A. If they work for the same agency, and client is not present, neither one can report.  If they work at different agencies, and the client is not present, both could report under Comprehensive Community Support Service.  If client is present and if at the same agency, only one would report, if separate agency, provider with the client would use the appropriate code and the consulting provider would use Comprehensive Community Service.


Q. Our provider agencies have asked if performing T1013-Interpreter Services via Telehealth (GT modifier) was considered when the Telehealth section was added to the revised SERI?  If not, if this Telehealth service can be considered as a valid service by DBHR at this time? 

A. Interpreter services should not be reported as Telehealth with the modifier. 

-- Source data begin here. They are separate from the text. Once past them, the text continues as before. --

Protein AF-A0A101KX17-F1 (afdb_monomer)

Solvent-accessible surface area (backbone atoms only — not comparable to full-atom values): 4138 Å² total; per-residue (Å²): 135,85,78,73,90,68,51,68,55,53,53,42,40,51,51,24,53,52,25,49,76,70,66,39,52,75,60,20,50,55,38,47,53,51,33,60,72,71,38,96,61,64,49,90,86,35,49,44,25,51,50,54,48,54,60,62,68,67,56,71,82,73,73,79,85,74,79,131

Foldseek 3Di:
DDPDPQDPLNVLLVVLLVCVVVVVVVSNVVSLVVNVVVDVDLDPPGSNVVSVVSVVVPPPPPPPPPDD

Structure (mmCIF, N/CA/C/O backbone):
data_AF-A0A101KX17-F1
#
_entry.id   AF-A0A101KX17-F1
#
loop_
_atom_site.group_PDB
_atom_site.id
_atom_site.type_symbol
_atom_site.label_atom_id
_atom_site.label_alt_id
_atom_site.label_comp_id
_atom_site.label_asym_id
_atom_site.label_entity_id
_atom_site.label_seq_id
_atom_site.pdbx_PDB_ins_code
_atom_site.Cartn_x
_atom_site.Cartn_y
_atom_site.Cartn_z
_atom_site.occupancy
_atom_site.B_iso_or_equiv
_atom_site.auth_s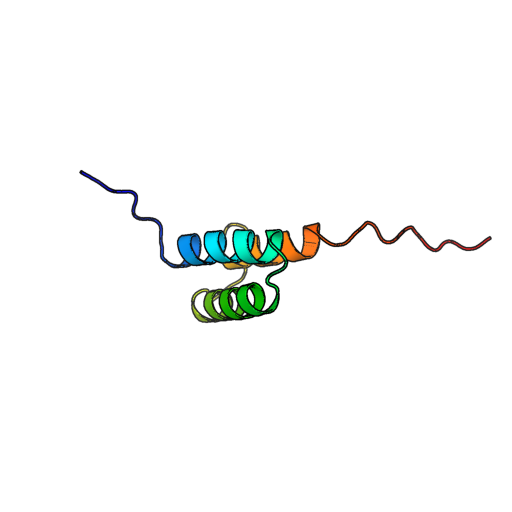eq_id
_atom_site.auth_comp_id
_atom_site.auth_asym_id
_atom_site.auth_atom_id
_atom_site.pdbx_PDB_model_num
ATOM 1 N N . MET A 1 1 ? 4.259 23.190 -18.150 1.00 34.88 1 MET A N 1
ATOM 2 C CA . MET A 1 1 ? 3.536 22.889 -16.892 1.00 34.88 1 MET A CA 1
ATOM 3 C C . MET A 1 1 ? 3.599 21.381 -16.652 1.00 34.88 1 MET A C 1
ATOM 5 O O . MET A 1 1 ? 2.738 20.670 -17.143 1.00 34.88 1 MET A O 1
ATOM 9 N N . ASN A 1 2 ? 4.626 20.874 -15.959 1.00 38.25 2 ASN A N 1
ATOM 10 C CA . ASN A 1 2 ? 4.779 19.432 -15.709 1.00 38.25 2 ASN A CA 1
ATOM 11 C C . ASN A 1 2 ? 4.013 19.053 -14.439 1.00 38.25 2 ASN A C 1
ATOM 13 O O . ASN A 1 2 ? 4.543 19.138 -13.328 1.00 38.25 2 ASN A O 1
ATOM 17 N N . ARG A 1 3 ? 2.735 18.690 -14.583 1.00 45.62 3 ARG A N 1
ATOM 18 C CA . ARG A 1 3 ? 1.987 18.040 -13.502 1.00 45.62 3 ARG A CA 1
ATOM 19 C C . ARG A 1 3 ? 2.610 16.664 -13.283 1.00 45.62 3 ARG A C 1
ATOM 21 O O . ARG A 1 3 ? 2.222 15.734 -13.963 1.00 45.62 3 ARG A O 1
ATOM 28 N N . ARG A 1 4 ? 3.595 16.601 -12.379 1.00 48.78 4 ARG A N 1
ATOM 29 C CA . ARG A 1 4 ? 4.059 15.422 -11.627 1.00 48.78 4 ARG A CA 1
ATOM 30 C C . ARG A 1 4 ? 3.601 14.105 -12.272 1.00 48.78 4 ARG A C 1
ATOM 32 O O . ARG A 1 4 ? 2.526 13.619 -11.933 1.00 48.78 4 ARG A O 1
ATOM 39 N N . ASP A 1 5 ? 4.409 13.565 -13.180 1.00 51.44 5 ASP A N 1
ATOM 40 C CA . ASP A 1 5 ? 4.273 12.206 -13.714 1.00 51.44 5 ASP A CA 1
ATOM 41 C C . ASP A 1 5 ? 4.430 11.207 -12.552 1.00 51.44 5 ASP A C 1
ATOM 43 O O . ASP A 1 5 ? 5.507 10.689 -12.259 1.00 51.44 5 ASP A O 1
ATOM 47 N N . ILE A 1 6 ? 3.365 11.031 -11.772 1.00 63.31 6 ILE A N 1
ATOM 48 C CA . ILE A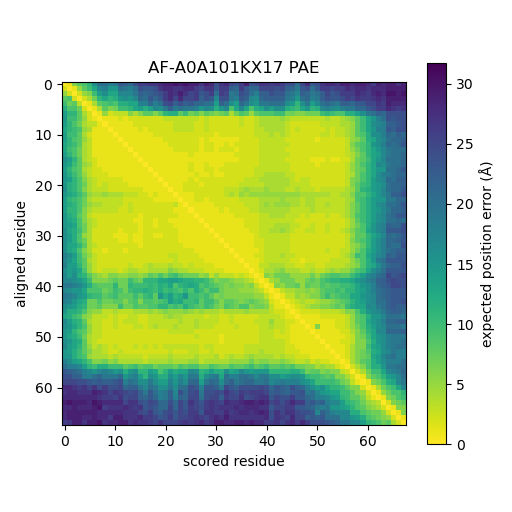 1 6 ? 3.283 10.003 -10.743 1.00 63.31 6 ILE A CA 1
ATOM 49 C C . ILE A 1 6 ? 2.885 8.734 -11.488 1.00 63.31 6 ILE A C 1
ATOM 51 O O . ILE A 1 6 ? 1.758 8.646 -11.980 1.00 63.31 6 ILE A O 1
ATOM 55 N N . SER A 1 7 ? 3.805 7.769 -11.582 1.00 84.69 7 SER A N 1
ATOM 56 C CA . SER A 1 7 ? 3.530 6.492 -12.248 1.00 84.69 7 SER A CA 1
ATOM 57 C C . SER A 1 7 ? 2.282 5.825 -11.656 1.00 84.69 7 SER A C 1
ATOM 59 O O . SER A 1 7 ? 1.943 6.034 -10.482 1.00 84.69 7 SER A O 1
ATOM 61 N N . LEU A 1 8 ? 1.575 5.044 -12.473 1.00 88.06 8 LEU A N 1
ATOM 62 C CA . LEU A 1 8 ? 0.330 4.379 -12.088 1.00 88.06 8 LEU A CA 1
ATOM 63 C C . LEU A 1 8 ? 0.504 3.564 -10.797 1.00 88.06 8 LEU A C 1
ATOM 65 O O . LEU A 1 8 ? -0.323 3.642 -9.893 1.00 88.06 8 LEU A O 1
ATOM 69 N N . GLU A 1 9 ? 1.629 2.871 -10.659 1.00 90.06 9 GLU A N 1
ATOM 70 C CA . GLU A 1 9 ? 1.989 2.071 -9.489 1.00 90.06 9 GLU A CA 1
ATOM 71 C C . GLU A 1 9 ? 2.063 2.922 -8.215 1.00 90.06 9 GLU A C 1
ATOM 73 O O . GLU A 1 9 ? 1.600 2.505 -7.154 1.00 90.06 9 GLU A O 1
ATOM 78 N N . ARG A 1 10 ? 2.582 4.155 -8.297 1.00 90.00 10 ARG A N 1
ATOM 79 C CA . ARG A 1 10 ? 2.604 5.071 -7.145 1.00 90.00 10 ARG A CA 1
ATOM 80 C C . ARG A 1 10 ? 1.216 5.586 -6.778 1.00 90.00 10 ARG A C 1
ATOM 82 O O . ARG A 1 10 ? 0.952 5.800 -5.596 1.00 90.00 10 ARG A O 1
ATOM 89 N N . GLN A 1 11 ? 0.336 5.779 -7.759 1.00 92.56 11 GLN A N 1
ATOM 90 C CA . GLN A 1 11 ? -1.055 6.164 -7.501 1.00 92.56 11 GLN A CA 1
ATOM 91 C C . GLN A 1 11 ? -1.822 5.017 -6.831 1.00 92.56 11 GLN A C 1
ATOM 93 O O . GLN A 1 11 ? -2.513 5.239 -5.836 1.00 92.56 11 GLN A O 1
ATOM 98 N N . ILE A 1 12 ? -1.629 3.784 -7.310 1.00 93.62 12 ILE A N 1
ATOM 99 C CA . ILE A 1 12 ? -2.221 2.581 -6.714 1.00 93.62 12 ILE A CA 1
ATOM 100 C C . ILE A 1 12 ? -1.684 2.366 -5.297 1.00 93.62 12 ILE A C 1
ATOM 102 O O . ILE A 1 12 ? -2.473 2.120 -4.391 1.00 93.62 12 ILE A O 1
ATOM 106 N N . LEU A 1 13 ? -0.380 2.550 -5.058 1.00 93.38 13 LEU A N 1
ATOM 107 C CA . LEU A 1 13 ? 0.194 2.473 -3.712 1.00 93.38 13 LEU A CA 1
ATOM 108 C C . LEU A 1 13 ? -0.419 3.501 -2.753 1.00 93.38 13 LEU A C 1
ATOM 110 O O . LEU A 1 13 ? -0.680 3.184 -1.593 1.00 93.38 13 LEU A O 1
ATOM 114 N N . ALA A 1 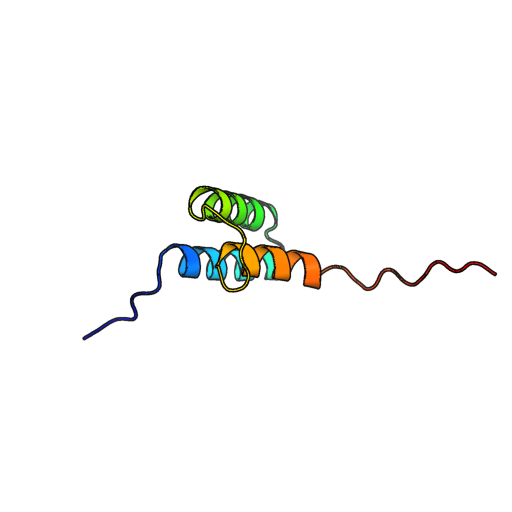14 ? -0.637 4.736 -3.204 1.00 94.06 14 ALA A N 1
ATOM 115 C CA . ALA A 1 14 ? -1.270 5.757 -2.373 1.00 94.06 14 ALA A CA 1
ATOM 116 C C . ALA A 1 14 ? -2.715 5.370 -2.017 1.00 94.06 14 ALA A C 1
ATOM 118 O O . ALA A 1 14 ? -3.106 5.463 -0.852 1.00 94.06 14 ALA A O 1
ATOM 119 N N . ALA A 1 15 ? -3.481 4.876 -2.995 1.00 95.31 15 ALA A N 1
ATOM 120 C CA . ALA A 1 15 ? -4.831 4.366 -2.772 1.00 95.31 15 ALA A CA 1
ATOM 121 C C . ALA A 1 15 ? -4.836 3.146 -1.837 1.00 95.31 15 ALA A C 1
ATOM 123 O O . ALA A 1 15 ? -5.686 3.059 -0.954 1.00 95.31 15 ALA A O 1
ATOM 124 N N . PHE A 1 16 ? -3.860 2.246 -1.983 1.00 95.31 16 PHE A N 1
ATOM 125 C CA . PHE A 1 16 ? -3.674 1.082 -1.123 1.00 95.31 16 PHE A CA 1
ATOM 126 C C . PHE A 1 16 ? -3.439 1.510 0.326 1.00 95.31 16 PHE A C 1
ATOM 128 O O . PHE A 1 16 ? -4.163 1.068 1.213 1.00 95.31 16 PHE A O 1
ATOM 135 N N . LYS A 1 17 ? -2.482 2.421 0.564 1.00 93.88 17 LYS A N 1
ATOM 136 C CA . LYS A 1 17 ? -2.175 2.938 1.908 1.00 93.88 17 LYS A CA 1
ATOM 137 C C . LYS A 1 17 ? -3.416 3.564 2.550 1.00 93.88 17 LYS A C 1
ATOM 139 O O . LYS A 1 17 ? -3.699 3.279 3.707 1.00 93.88 17 LYS A O 1
ATOM 144 N N . LEU A 1 18 ? -4.192 4.343 1.793 1.00 94.81 18 LEU A N 1
ATOM 145 C CA . LEU A 1 18 ? -5.438 4.942 2.280 1.00 94.81 18 LEU A CA 1
ATOM 146 C C . LEU A 1 18 ? -6.518 3.892 2.588 1.00 94.81 18 LEU A C 1
ATOM 148 O O . LEU A 1 18 ? -7.170 3.964 3.627 1.00 94.81 18 LEU A O 1
ATOM 152 N N . ALA A 1 19 ? -6.728 2.915 1.704 1.00 94.31 19 ALA A N 1
ATOM 153 C CA . ALA A 1 19 ? -7.699 1.842 1.921 1.00 94.31 19 ALA A CA 1
ATOM 154 C C . ALA A 1 19 ? -7.326 0.981 3.138 1.00 94.31 19 ALA A C 1
ATOM 156 O O . ALA A 1 19 ? -8.200 0.604 3.916 1.00 94.31 19 ALA A O 1
ATOM 157 N N . HIS A 1 20 ? -6.033 0.718 3.321 1.00 92.81 20 HIS A N 1
ATOM 158 C CA . HIS A 1 20 ? -5.500 -0.017 4.460 1.00 92.81 20 HIS A CA 1
ATOM 159 C C . HIS A 1 20 ? -5.688 0.759 5.774 1.00 92.81 20 HIS A C 1
ATOM 161 O O . HIS A 1 20 ? -6.209 0.205 6.737 1.00 92.81 20 HIS A O 1
ATOM 167 N N . ASP A 1 21 ? -5.346 2.052 5.798 1.00 91.75 21 ASP A N 1
ATOM 168 C CA . ASP A 1 21 ? -5.494 2.927 6.974 1.00 91.75 21 ASP A CA 1
ATOM 169 C C . ASP A 1 21 ? -6.967 3.133 7.377 1.00 91.75 21 ASP A C 1
ATOM 171 O O . ASP A 1 21 ? -7.318 3.120 8.552 1.00 91.75 21 ASP A O 1
ATOM 175 N N . THR A 1 22 ? -7.866 3.211 6.392 1.00 93.88 22 THR A N 1
ATOM 176 C CA . THR A 1 22 ? -9.318 3.343 6.614 1.00 93.88 22 THR A CA 1
ATOM 177 C C . THR A 1 22 ? -10.029 2.015 6.909 1.00 93.88 22 THR A C 1
ATOM 179 O O . THR A 1 22 ? -11.258 1.980 6.984 1.00 93.88 22 THR A O 1
ATOM 182 N N . GLY A 1 23 ? -9.291 0.907 7.050 1.00 92.06 23 GLY A N 1
ATOM 183 C CA . GLY A 1 23 ? -9.849 -0.416 7.352 1.00 92.06 23 GLY A CA 1
ATOM 184 C C . GLY A 1 23 ? -10.654 -1.048 6.209 1.00 92.06 23 GLY A C 1
ATOM 185 O O . GLY A 1 23 ? -11.334 -2.056 6.405 1.00 92.06 23 GLY A O 1
ATOM 186 N N . ARG A 1 24 ? -10.584 -0.500 4.991 1.00 94.50 24 ARG A N 1
ATOM 187 C CA . ARG A 1 24 ? -11.250 -1.038 3.793 1.00 94.50 24 ARG A CA 1
ATOM 188 C C . ARG A 1 24 ? -10.420 -2.166 3.178 1.00 94.50 24 ARG A C 1
ATOM 190 O O . ARG A 1 24 ? -9.974 -2.072 2.035 1.00 94.50 24 ARG A O 1
ATOM 197 N N . LEU A 1 25 ? -10.236 -3.248 3.933 1.00 91.50 25 LEU A N 1
ATOM 198 C CA . LEU A 1 25 ? -9.299 -4.327 3.598 1.00 91.50 25 LEU A CA 1
ATOM 199 C C . LEU A 1 25 ? -9.584 -5.000 2.248 1.00 91.50 25 LEU A C 1
ATOM 201 O O . LEU A 1 25 ? -8.645 -5.265 1.515 1.00 91.50 25 LEU A O 1
ATOM 205 N N . ALA A 1 26 ? -10.850 -5.192 1.863 1.00 94.12 26 ALA A N 1
ATOM 206 C CA . ALA A 1 26 ? -11.190 -5.754 0.549 1.00 94.12 26 ALA A CA 1
ATOM 207 C C . ALA A 1 26 ? -10.714 -4.869 -0.621 1.00 94.12 26 ALA A C 1
ATOM 209 O O . ALA A 1 26 ? -10.278 -5.362 -1.656 1.00 94.12 26 ALA A O 1
ATOM 210 N N . VAL A 1 27 ? -10.767 -3.543 -0.452 1.00 94.25 27 VAL A N 1
ATOM 211 C CA . VAL A 1 27 ? -10.255 -2.597 -1.454 1.00 94.25 27 VAL A CA 1
ATOM 212 C C . VAL A 1 27 ? -8.729 -2.614 -1.457 1.00 94.25 27 VAL A C 1
ATOM 214 O O . VAL A 1 27 ? -8.123 -2.598 -2.524 1.00 94.25 27 VAL A O 1
ATOM 217 N N . ALA A 1 28 ? -8.106 -2.667 -0.277 1.00 94.12 28 ALA A N 1
ATOM 218 C CA . ALA A 1 28 ? -6.656 -2.781 -0.158 1.00 94.12 28 ALA A CA 1
ATOM 219 C C . ALA A 1 28 ? -6.129 -4.070 -0.817 1.00 94.12 28 ALA A C 1
ATOM 221 O O . ALA A 1 28 ? -5.135 -4.015 -1.531 1.00 94.12 28 ALA A O 1
ATOM 222 N N . ASP A 1 29 ? -6.827 -5.194 -0.654 1.00 94.38 29 ASP A N 1
ATOM 223 C CA . ASP A 1 29 ? -6.486 -6.482 -1.266 1.00 94.38 29 ASP A CA 1
ATOM 224 C C . ASP A 1 29 ? -6.497 -6.409 -2.802 1.00 94.38 29 ASP A C 1
ATOM 226 O O . ASP A 1 29 ? -5.496 -6.696 -3.453 1.00 94.38 29 ASP A O 1
ATOM 230 N N . HIS A 1 30 ? -7.567 -5.869 -3.395 1.00 96.44 30 HIS A N 1
ATOM 231 C CA . HIS A 1 30 ? -7.632 -5.677 -4.848 1.00 96.44 30 HIS A CA 1
ATOM 232 C C . HIS A 1 30 ? -6.540 -4.745 -5.389 1.00 96.44 30 HIS A C 1
ATOM 234 O O . HIS A 1 30 ? -5.999 -4.979 -6.472 1.00 96.44 30 HIS A O 1
ATOM 240 N N . LEU A 1 31 ? -6.200 -3.688 -4.648 1.00 95.06 31 LEU A N 1
ATOM 241 C CA . LEU A 1 31 ? -5.126 -2.769 -5.030 1.00 95.06 31 LEU A CA 1
ATOM 242 C C . LEU A 1 31 ? -3.744 -3.426 -4.912 1.00 95.06 31 LEU A C 1
ATOM 244 O O . LEU A 1 31 ? -2.868 -3.132 -5.724 1.00 95.06 31 LEU A O 1
ATOM 248 N N . LEU A 1 32 ? -3.554 -4.327 -3.946 1.00 93.56 32 LEU A N 1
ATOM 249 C CA . LEU A 1 32 ? -2.336 -5.122 -3.823 1.00 93.56 32 LEU A CA 1
ATOM 250 C C . LEU A 1 32 ? -2.187 -6.078 -5.011 1.00 93.56 32 LEU A C 1
ATOM 252 O O . LEU A 1 32 ? -1.145 -6.050 -5.659 1.00 93.56 32 LEU A O 1
ATOM 256 N N . CYS A 1 33 ? -3.242 -6.813 -5.378 1.00 94.12 33 CYS A N 1
ATOM 257 C CA . CYS A 1 33 ? -3.219 -7.677 -6.562 1.00 94.12 33 CYS A CA 1
ATOM 258 C C . CYS A 1 33 ? -2.918 -6.900 -7.849 1.00 94.12 33 CYS A C 1
ATOM 260 O O . CYS A 1 33 ? -2.183 -7.378 -8.714 1.00 94.12 33 CYS A O 1
ATOM 262 N N . ALA A 1 34 ? -3.442 -5.678 -7.980 1.00 92.88 34 ALA A N 1
ATOM 263 C CA . ALA A 1 34 ? -3.104 -4.811 -9.103 1.00 92.88 34 ALA A CA 1
ATOM 264 C C . ALA A 1 34 ? -1.607 -4.448 -9.114 1.00 92.88 34 ALA A C 1
ATOM 266 O O . ALA A 1 34 ? -0.986 -4.461 -10.175 1.00 92.88 34 ALA A O 1
ATOM 267 N N . LEU A 1 35 ? -1.008 -4.166 -7.951 1.00 91.00 35 LEU A N 1
ATOM 268 C CA . LEU A 1 35 ? 0.436 -3.933 -7.840 1.00 91.00 35 LEU A CA 1
ATOM 269 C C . LEU A 1 35 ? 1.255 -5.182 -8.170 1.00 91.00 35 LEU A C 1
ATOM 271 O O . LEU A 1 35 ? 2.267 -5.046 -8.846 1.00 91.00 35 LEU A O 1
ATOM 275 N N . GLU A 1 36 ? 0.823 -6.369 -7.745 1.00 90.56 36 GLU A N 1
ATOM 276 C CA . GLU A 1 36 ? 1.468 -7.651 -8.076 1.00 90.56 36 GLU A CA 1
ATOM 277 C C . GLU A 1 36 ? 1.416 -7.949 -9.581 1.00 90.56 36 GLU A C 1
ATOM 279 O O . GLU A 1 36 ? 2.360 -8.497 -10.138 1.00 90.56 36 GLU A O 1
ATOM 284 N N . CYS A 1 37 ? 0.341 -7.547 -10.264 1.00 90.25 37 CYS A N 1
ATOM 285 C CA . CYS A 1 37 ? 0.221 -7.708 -11.714 1.00 90.25 37 CYS A CA 1
ATOM 286 C C . CYS A 1 37 ? 1.066 -6.694 -12.501 1.00 90.25 37 CYS A 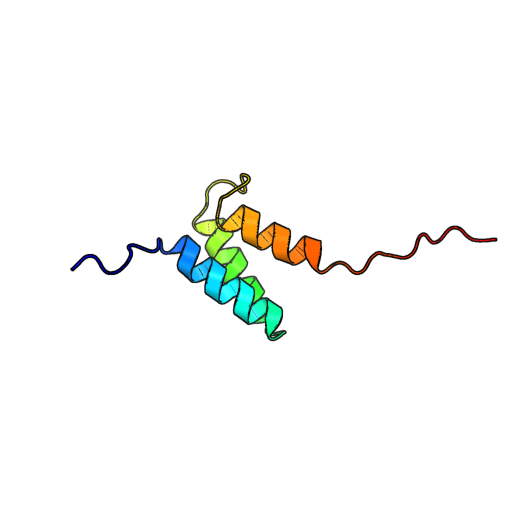C 1
ATOM 288 O O . CYS A 1 37 ? 1.540 -7.001 -13.594 1.00 90.25 37 CYS A O 1
ATOM 290 N N . LEU A 1 38 ? 1.221 -5.472 -11.981 1.00 85.19 38 LEU A N 1
ATOM 291 C CA . LEU A 1 38 ? 1.967 -4.394 -12.642 1.00 85.19 38 LEU A CA 1
ATOM 292 C C . LEU A 1 38 ? 3.473 -4.456 -12.361 1.00 85.19 38 LEU A C 1
ATOM 294 O O . LEU A 1 38 ? 4.275 -4.085 -13.216 1.00 85.19 38 LEU A O 1
ATOM 298 N N . CYS A 1 39 ? 3.867 -4.900 -11.168 1.00 80.94 39 CYS A N 1
ATOM 299 C CA . CYS A 1 39 ? 5.262 -5.020 -10.767 1.00 80.94 39 CYS A CA 1
ATOM 300 C C . CYS A 1 39 ? 5.734 -6.461 -10.972 1.00 80.94 39 CYS A C 1
ATOM 302 O O . CYS A 1 39 ? 5.257 -7.370 -10.306 1.00 80.94 39 CYS A O 1
ATOM 304 N N . GLY A 1 40 ? 6.737 -6.664 -11.828 1.00 73.56 40 GLY A N 1
ATOM 305 C CA . GLY A 1 40 ? 7.357 -7.983 -12.001 1.00 73.56 40 GLY A CA 1
ATOM 306 C C . GLY A 1 40 ? 8.184 -8.456 -10.798 1.00 73.56 40 GLY A C 1
ATOM 307 O O . GLY A 1 40 ? 8.546 -9.626 -10.749 1.00 73.56 40 GLY A O 1
ATOM 308 N N . ASP A 1 41 ? 8.497 -7.565 -9.847 1.00 76.00 41 ASP A N 1
ATOM 309 C CA . ASP A 1 41 ? 9.266 -7.900 -8.647 1.00 76.00 41 ASP A CA 1
ATOM 310 C C . ASP A 1 41 ? 8.934 -6.983 -7.447 1.00 76.00 41 ASP A C 1
ATOM 312 O O . ASP A 1 41 ? 8.653 -5.786 -7.593 1.00 76.00 41 ASP A O 1
ATOM 316 N N . ALA A 1 42 ? 9.000 -7.545 -6.236 1.00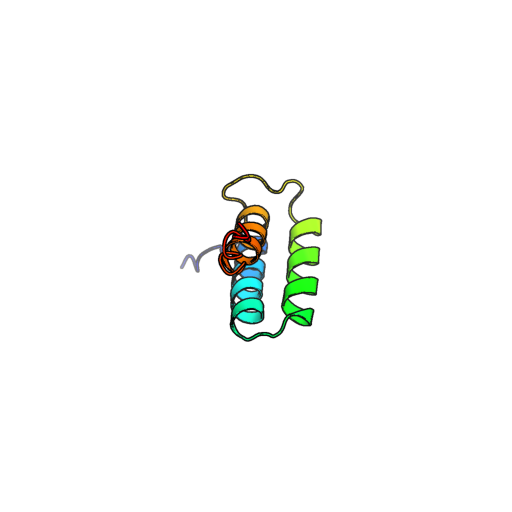 76.81 42 ALA A N 1
ATOM 317 C CA . ALA A 1 42 ? 8.739 -6.868 -4.963 1.00 76.81 42 ALA A CA 1
ATOM 318 C C . ALA A 1 42 ? 10.005 -6.254 -4.320 1.00 76.81 42 ALA A C 1
ATOM 320 O O . ALA A 1 42 ? 10.109 -6.155 -3.094 1.00 76.81 42 ALA A O 1
ATOM 321 N N . CYS A 1 43 ? 10.975 -5.834 -5.137 1.00 77.00 43 CYS A N 1
ATOM 322 C CA . CYS A 1 43 ? 12.218 -5.211 -4.691 1.00 77.00 43 CYS A CA 1
ATOM 323 C C . CYS A 1 43 ? 12.015 -4.004 -3.758 1.00 77.00 43 CYS A C 1
ATOM 325 O O . CYS A 1 43 ? 11.042 -3.247 -3.818 1.00 77.00 43 CYS A O 1
ATOM 327 N N . ARG A 1 44 ? 13.014 -3.758 -2.905 1.00 71.31 44 ARG A N 1
ATOM 328 C CA . ARG A 1 44 ? 13.005 -2.624 -1.974 1.00 71.31 44 ARG A CA 1
ATOM 329 C C . ARG A 1 44 ? 12.982 -1.297 -2.741 1.00 71.31 44 ARG A C 1
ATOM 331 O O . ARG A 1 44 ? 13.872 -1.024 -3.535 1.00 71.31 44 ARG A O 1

Q. Many of the service codes in the revised SERI make reference to a typical duration, such as 99205: “Office or other outpatient visit…for a new patient….  Physicians typically spend 60 minutes face-to-face with the patient and/or family.”  I was wondering if the DBHR provided this information in the SERI simply for advisory purposes, or if it is intentional with regard to RSN’s submitting their data to the State around these parameters (meaning DBHR will accept or reject services based on these typical durations)

A. The wording came directly from CPT manual around “typical.”


Q. Respite- I noted that this is again in the SERI – are you paying for this again with Medicaid funding or is this still only available with state or local funds? 

A. Due to the termination of Medicaid funding for B3 services, this is no longer a covered Medicaid service.   The SERI will be updated to reflect this change.


Q. Question:  Client at facility receiving 24 hour stabilization services.  During one of the interim days (interim = not admit or discharge day), the client receives a 1.0 hour Individual Therapy session at 10:00am with their primary clinician. 
To document the encounter(s):
a)  Submit S9484 Stabilization service for 12:00am - 11:00pm (23 hrs.) & Individual Service for 10:00am-11:00am (1 hr.), or
b)  Submit S9484 Stabilization service for 12:00am - 10:00am (10 hrs.) & Individual Service for 10:00am-11:00am (1 hr.) & S9484 Stabilization service for 11:00am - 11:59pm (13 hrs.), or
c)  Submit S9484 Stabilization service for 12:00am - 11:59pm (24 hrs. since Stab services were available to the client 24/7) & Individual Service for 10:00am-11:00am (1 hr.)

A. Dependent upon how you are encountering your stabilization services, each encounter should be documented separately.  If you submit three 8 hour shift services, each 8 hour encounter should be reported separately with appropriate provider type and have its own distinct note.  If you submit one 24 hour service, that would be one note documenting all activities and staff information.  In this case, “other” provider type (12) would be acceptable.

We suggest you discuss with your RSN and providers to develop an agreed upon submission standard.

Q.  In a reporting environment that only allows one CIS provider type per encounter, when a provider holds multiple CIS provider type credentials which one should be reported? (Historically it has been the highest CIS provider type held)

A.  Usually it is the highest credential – however if also a Certified Peer Counselor and the 06 type is allowed on that specific service then the 06 should be used.

Q.  If it continues to be the highest, given the new requirements which CIS provider type would be classified as the highest? i.e. a provider holds 04 and 06 credentials.

A.  See answer above.   
If the provider is employed as a ‘Peer Counselor’ the services should reflect that unless they are performing a service not allowed in the SERI for Peer Counselors.
(Peer (06) is allowed in Day Support, Limited HCPCS for Individual, Medication Monitoring, Peer Support, Rehab Case Management, Therapeutic Psychoeducation, CF Team Meeting, Engagement and Outreach, Interpreter, Request for Services, Respite, Supported Employment, Community Based Wrap Services, Community Transition (Jail)).

Q.  If a client checks into a Stabilization facility at 11.30 pm, how shall we report that half hour for that date of service?

A.  Since there was only 30 minutes for the current day, that ½ hour should be recorded as crisis, and then the clock starts again at Midnight for the next day.